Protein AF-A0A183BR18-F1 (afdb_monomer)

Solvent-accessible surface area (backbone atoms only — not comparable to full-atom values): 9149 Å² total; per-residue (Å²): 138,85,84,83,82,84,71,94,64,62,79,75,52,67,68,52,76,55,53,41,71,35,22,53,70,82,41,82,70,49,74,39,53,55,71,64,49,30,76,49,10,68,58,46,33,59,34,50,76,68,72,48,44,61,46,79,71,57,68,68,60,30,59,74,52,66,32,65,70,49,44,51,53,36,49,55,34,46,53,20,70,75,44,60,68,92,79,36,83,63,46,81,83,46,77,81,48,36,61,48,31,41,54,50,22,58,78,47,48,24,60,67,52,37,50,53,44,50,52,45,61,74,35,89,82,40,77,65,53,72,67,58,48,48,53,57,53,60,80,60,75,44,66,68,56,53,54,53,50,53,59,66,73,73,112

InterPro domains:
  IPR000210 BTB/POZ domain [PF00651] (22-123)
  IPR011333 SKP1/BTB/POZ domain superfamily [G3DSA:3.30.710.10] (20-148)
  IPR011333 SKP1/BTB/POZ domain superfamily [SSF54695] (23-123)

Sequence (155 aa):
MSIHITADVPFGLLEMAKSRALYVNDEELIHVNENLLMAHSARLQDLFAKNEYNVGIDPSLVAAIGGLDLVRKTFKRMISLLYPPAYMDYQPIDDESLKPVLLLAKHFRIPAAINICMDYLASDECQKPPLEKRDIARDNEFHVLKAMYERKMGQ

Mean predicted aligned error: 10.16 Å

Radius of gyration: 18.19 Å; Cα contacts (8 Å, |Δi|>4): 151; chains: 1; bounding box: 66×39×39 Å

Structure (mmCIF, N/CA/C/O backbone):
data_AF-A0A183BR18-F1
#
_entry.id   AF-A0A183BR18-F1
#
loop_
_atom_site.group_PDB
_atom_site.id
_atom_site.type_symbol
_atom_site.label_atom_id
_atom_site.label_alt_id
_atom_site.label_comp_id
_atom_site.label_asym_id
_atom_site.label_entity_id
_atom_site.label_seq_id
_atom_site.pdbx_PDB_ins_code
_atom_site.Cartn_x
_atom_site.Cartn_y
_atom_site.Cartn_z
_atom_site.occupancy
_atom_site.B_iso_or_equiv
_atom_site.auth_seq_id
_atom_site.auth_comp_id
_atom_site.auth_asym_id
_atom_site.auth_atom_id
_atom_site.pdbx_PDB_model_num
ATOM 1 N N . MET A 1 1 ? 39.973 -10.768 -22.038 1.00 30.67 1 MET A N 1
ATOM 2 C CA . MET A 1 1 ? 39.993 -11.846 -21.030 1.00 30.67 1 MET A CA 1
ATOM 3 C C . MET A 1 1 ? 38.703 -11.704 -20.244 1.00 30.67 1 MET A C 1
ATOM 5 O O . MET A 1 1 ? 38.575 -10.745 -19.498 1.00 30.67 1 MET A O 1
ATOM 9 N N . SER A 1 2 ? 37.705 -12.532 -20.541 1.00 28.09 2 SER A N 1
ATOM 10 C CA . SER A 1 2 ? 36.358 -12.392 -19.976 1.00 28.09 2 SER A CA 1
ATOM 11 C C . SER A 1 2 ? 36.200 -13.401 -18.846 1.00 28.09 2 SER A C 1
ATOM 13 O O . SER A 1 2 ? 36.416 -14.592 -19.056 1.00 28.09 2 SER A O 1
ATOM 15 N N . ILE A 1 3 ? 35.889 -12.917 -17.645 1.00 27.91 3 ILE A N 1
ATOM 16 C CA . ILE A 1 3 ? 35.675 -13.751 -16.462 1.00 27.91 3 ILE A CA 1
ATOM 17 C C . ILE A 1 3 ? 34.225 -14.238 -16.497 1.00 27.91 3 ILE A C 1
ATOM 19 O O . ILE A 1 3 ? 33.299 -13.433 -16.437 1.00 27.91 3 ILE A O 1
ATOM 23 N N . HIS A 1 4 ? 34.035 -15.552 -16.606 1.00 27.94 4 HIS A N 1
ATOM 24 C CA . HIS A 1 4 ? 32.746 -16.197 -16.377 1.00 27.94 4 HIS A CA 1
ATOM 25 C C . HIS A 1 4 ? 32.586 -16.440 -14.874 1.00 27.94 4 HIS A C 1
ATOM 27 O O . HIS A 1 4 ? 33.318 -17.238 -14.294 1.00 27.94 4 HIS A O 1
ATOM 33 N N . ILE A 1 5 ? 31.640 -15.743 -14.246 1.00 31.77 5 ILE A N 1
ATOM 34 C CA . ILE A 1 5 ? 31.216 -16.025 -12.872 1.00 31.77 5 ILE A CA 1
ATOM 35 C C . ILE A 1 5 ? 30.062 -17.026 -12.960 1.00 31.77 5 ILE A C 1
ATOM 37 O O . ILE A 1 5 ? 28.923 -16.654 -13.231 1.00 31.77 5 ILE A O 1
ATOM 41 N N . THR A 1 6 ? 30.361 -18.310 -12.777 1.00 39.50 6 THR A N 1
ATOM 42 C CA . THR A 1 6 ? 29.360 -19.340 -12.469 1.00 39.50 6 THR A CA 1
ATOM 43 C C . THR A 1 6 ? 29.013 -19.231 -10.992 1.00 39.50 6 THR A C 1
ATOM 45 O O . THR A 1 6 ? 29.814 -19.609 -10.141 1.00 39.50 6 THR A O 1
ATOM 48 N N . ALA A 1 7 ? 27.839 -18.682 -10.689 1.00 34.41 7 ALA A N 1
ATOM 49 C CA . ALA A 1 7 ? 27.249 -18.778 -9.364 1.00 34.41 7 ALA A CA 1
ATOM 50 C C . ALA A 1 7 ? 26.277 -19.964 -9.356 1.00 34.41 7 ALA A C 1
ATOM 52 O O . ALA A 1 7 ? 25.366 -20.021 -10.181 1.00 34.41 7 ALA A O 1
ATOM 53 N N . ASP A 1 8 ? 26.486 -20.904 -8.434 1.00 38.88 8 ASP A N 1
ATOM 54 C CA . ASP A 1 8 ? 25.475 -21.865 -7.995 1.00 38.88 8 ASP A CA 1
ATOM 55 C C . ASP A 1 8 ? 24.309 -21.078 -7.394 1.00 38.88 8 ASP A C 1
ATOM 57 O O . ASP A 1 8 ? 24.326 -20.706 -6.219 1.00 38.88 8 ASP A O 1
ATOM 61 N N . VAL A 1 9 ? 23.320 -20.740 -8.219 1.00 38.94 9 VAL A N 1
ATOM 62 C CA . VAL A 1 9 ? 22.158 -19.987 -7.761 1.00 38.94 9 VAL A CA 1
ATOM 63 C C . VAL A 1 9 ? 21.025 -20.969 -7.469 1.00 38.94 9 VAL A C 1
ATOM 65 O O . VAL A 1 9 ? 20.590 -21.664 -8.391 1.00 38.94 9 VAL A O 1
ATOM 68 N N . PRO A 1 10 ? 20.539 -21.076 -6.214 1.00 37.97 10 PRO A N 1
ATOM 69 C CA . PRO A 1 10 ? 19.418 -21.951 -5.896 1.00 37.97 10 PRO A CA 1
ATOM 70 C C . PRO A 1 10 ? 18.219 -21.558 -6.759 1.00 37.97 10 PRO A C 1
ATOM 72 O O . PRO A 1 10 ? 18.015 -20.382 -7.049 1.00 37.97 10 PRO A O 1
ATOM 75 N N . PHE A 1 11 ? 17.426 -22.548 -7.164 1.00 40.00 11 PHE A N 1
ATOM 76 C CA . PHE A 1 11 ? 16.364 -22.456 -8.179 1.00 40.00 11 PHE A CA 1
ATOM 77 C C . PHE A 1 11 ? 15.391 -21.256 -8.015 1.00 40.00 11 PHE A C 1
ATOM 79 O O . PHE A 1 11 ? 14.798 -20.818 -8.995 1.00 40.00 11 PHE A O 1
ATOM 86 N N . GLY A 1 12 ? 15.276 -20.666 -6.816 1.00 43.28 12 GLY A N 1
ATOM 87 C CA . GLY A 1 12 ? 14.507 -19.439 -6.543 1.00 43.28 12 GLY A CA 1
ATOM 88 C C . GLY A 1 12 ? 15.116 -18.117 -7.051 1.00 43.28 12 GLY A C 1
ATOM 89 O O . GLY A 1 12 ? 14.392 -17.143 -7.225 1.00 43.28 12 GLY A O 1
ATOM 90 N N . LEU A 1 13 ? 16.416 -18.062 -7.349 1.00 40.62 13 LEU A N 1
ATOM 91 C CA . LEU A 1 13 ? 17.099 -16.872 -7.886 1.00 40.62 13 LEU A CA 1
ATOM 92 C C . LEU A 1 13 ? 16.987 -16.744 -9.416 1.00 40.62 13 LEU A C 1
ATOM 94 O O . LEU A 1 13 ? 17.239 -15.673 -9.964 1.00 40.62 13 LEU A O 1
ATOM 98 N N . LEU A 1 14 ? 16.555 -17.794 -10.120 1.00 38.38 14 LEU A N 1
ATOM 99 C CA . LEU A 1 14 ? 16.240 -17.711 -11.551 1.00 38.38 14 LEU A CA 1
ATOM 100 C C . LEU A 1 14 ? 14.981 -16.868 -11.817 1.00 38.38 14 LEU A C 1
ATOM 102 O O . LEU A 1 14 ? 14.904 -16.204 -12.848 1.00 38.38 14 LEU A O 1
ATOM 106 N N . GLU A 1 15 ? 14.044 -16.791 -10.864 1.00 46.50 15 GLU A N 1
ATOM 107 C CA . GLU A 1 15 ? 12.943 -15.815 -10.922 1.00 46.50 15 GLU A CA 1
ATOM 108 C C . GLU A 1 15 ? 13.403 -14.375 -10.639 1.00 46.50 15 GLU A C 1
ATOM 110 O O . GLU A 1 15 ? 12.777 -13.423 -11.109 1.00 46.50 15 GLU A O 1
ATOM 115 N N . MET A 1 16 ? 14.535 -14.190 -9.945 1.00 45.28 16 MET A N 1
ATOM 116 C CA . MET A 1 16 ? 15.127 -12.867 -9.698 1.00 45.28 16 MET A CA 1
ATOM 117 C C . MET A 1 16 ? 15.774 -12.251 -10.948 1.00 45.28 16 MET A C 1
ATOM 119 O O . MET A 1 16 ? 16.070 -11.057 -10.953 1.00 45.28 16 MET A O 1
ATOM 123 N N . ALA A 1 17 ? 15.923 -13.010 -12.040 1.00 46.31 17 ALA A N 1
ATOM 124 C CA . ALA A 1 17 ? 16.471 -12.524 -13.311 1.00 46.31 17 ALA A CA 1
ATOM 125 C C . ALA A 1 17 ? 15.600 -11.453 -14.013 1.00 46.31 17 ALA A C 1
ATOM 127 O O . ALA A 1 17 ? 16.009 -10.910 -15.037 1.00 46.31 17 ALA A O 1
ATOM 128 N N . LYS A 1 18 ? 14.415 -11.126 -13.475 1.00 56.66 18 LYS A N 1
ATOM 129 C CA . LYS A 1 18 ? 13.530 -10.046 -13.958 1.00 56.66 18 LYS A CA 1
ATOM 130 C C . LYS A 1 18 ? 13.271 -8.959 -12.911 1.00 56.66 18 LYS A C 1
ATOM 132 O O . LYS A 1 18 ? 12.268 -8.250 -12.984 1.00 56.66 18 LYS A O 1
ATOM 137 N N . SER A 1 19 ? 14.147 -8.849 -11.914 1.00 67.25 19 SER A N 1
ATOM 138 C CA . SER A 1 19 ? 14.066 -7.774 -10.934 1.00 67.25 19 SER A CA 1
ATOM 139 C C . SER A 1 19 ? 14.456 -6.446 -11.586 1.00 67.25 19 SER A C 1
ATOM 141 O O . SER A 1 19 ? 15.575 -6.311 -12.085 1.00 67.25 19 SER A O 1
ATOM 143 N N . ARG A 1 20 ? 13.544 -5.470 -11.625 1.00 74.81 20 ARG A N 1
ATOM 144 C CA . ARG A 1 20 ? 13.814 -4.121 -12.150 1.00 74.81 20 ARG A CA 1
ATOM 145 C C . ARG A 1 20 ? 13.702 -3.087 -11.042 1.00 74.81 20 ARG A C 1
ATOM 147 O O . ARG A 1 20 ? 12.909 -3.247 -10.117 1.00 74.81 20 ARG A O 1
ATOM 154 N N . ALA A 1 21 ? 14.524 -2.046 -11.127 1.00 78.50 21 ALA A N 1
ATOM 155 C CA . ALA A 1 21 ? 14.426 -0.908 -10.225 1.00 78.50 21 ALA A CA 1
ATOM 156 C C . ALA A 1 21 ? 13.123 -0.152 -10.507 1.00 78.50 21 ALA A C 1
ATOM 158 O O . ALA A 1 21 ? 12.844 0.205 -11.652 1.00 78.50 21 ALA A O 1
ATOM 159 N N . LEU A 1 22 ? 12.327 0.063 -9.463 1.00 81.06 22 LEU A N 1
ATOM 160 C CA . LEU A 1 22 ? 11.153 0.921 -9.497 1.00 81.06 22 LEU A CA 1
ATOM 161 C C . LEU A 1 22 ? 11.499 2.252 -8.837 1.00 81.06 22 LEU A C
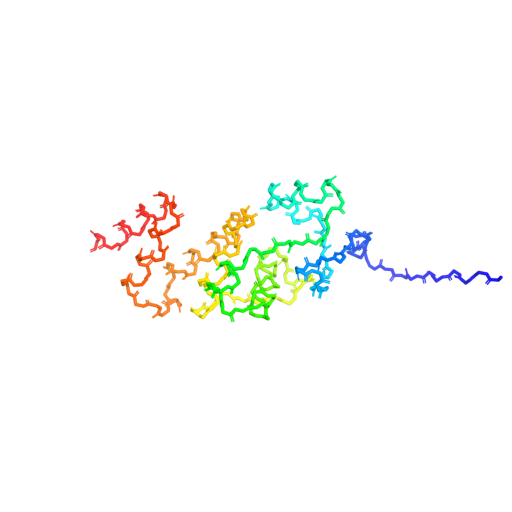 1
ATOM 163 O O . LEU A 1 22 ? 12.058 2.283 -7.739 1.00 81.06 22 LEU A O 1
ATOM 167 N N . TYR A 1 23 ? 11.122 3.340 -9.491 1.00 82.00 23 TYR A N 1
ATOM 168 C CA . TYR A 1 23 ? 11.364 4.703 -9.048 1.00 82.00 23 TYR A CA 1
ATOM 169 C C . TYR A 1 23 ? 10.038 5.345 -8.658 1.00 82.00 23 TYR A C 1
ATOM 171 O O . TYR A 1 23 ? 9.002 5.081 -9.271 1.00 82.00 23 TYR A O 1
ATOM 179 N N . VAL A 1 24 ? 10.065 6.193 -7.636 1.00 81.00 24 VAL A N 1
ATOM 180 C CA . VAL A 1 24 ? 8.930 7.042 -7.262 1.00 81.00 24 VAL A CA 1
ATOM 181 C C . VAL A 1 24 ? 9.409 8.480 -7.320 1.00 81.00 24 VAL A C 1
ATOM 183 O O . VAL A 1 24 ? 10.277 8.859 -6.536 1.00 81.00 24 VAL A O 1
────────────────
* **What you should do**
From the listing above, repeat exactly the lines starting at the line that includes "ATOM 168 C CA" and ending at the line that includes "ATOM 171 O O", with nothing outside that span.

* **Answer to the problem**
ATOM 168 C CA . TYR A 1 23 ? 11.364 4.703 -9.048 1.00 82.00 23 TYR A CA 1
ATOM 169 C C . TYR A 1 23 ? 10.038 5.345 -8.658 1.00 82.00 23 TYR A C 1
ATOM 171 O O . TYR A 1 23 ? 9.002 5.081 -9.271 1.00 82.00 23 TYR A O 1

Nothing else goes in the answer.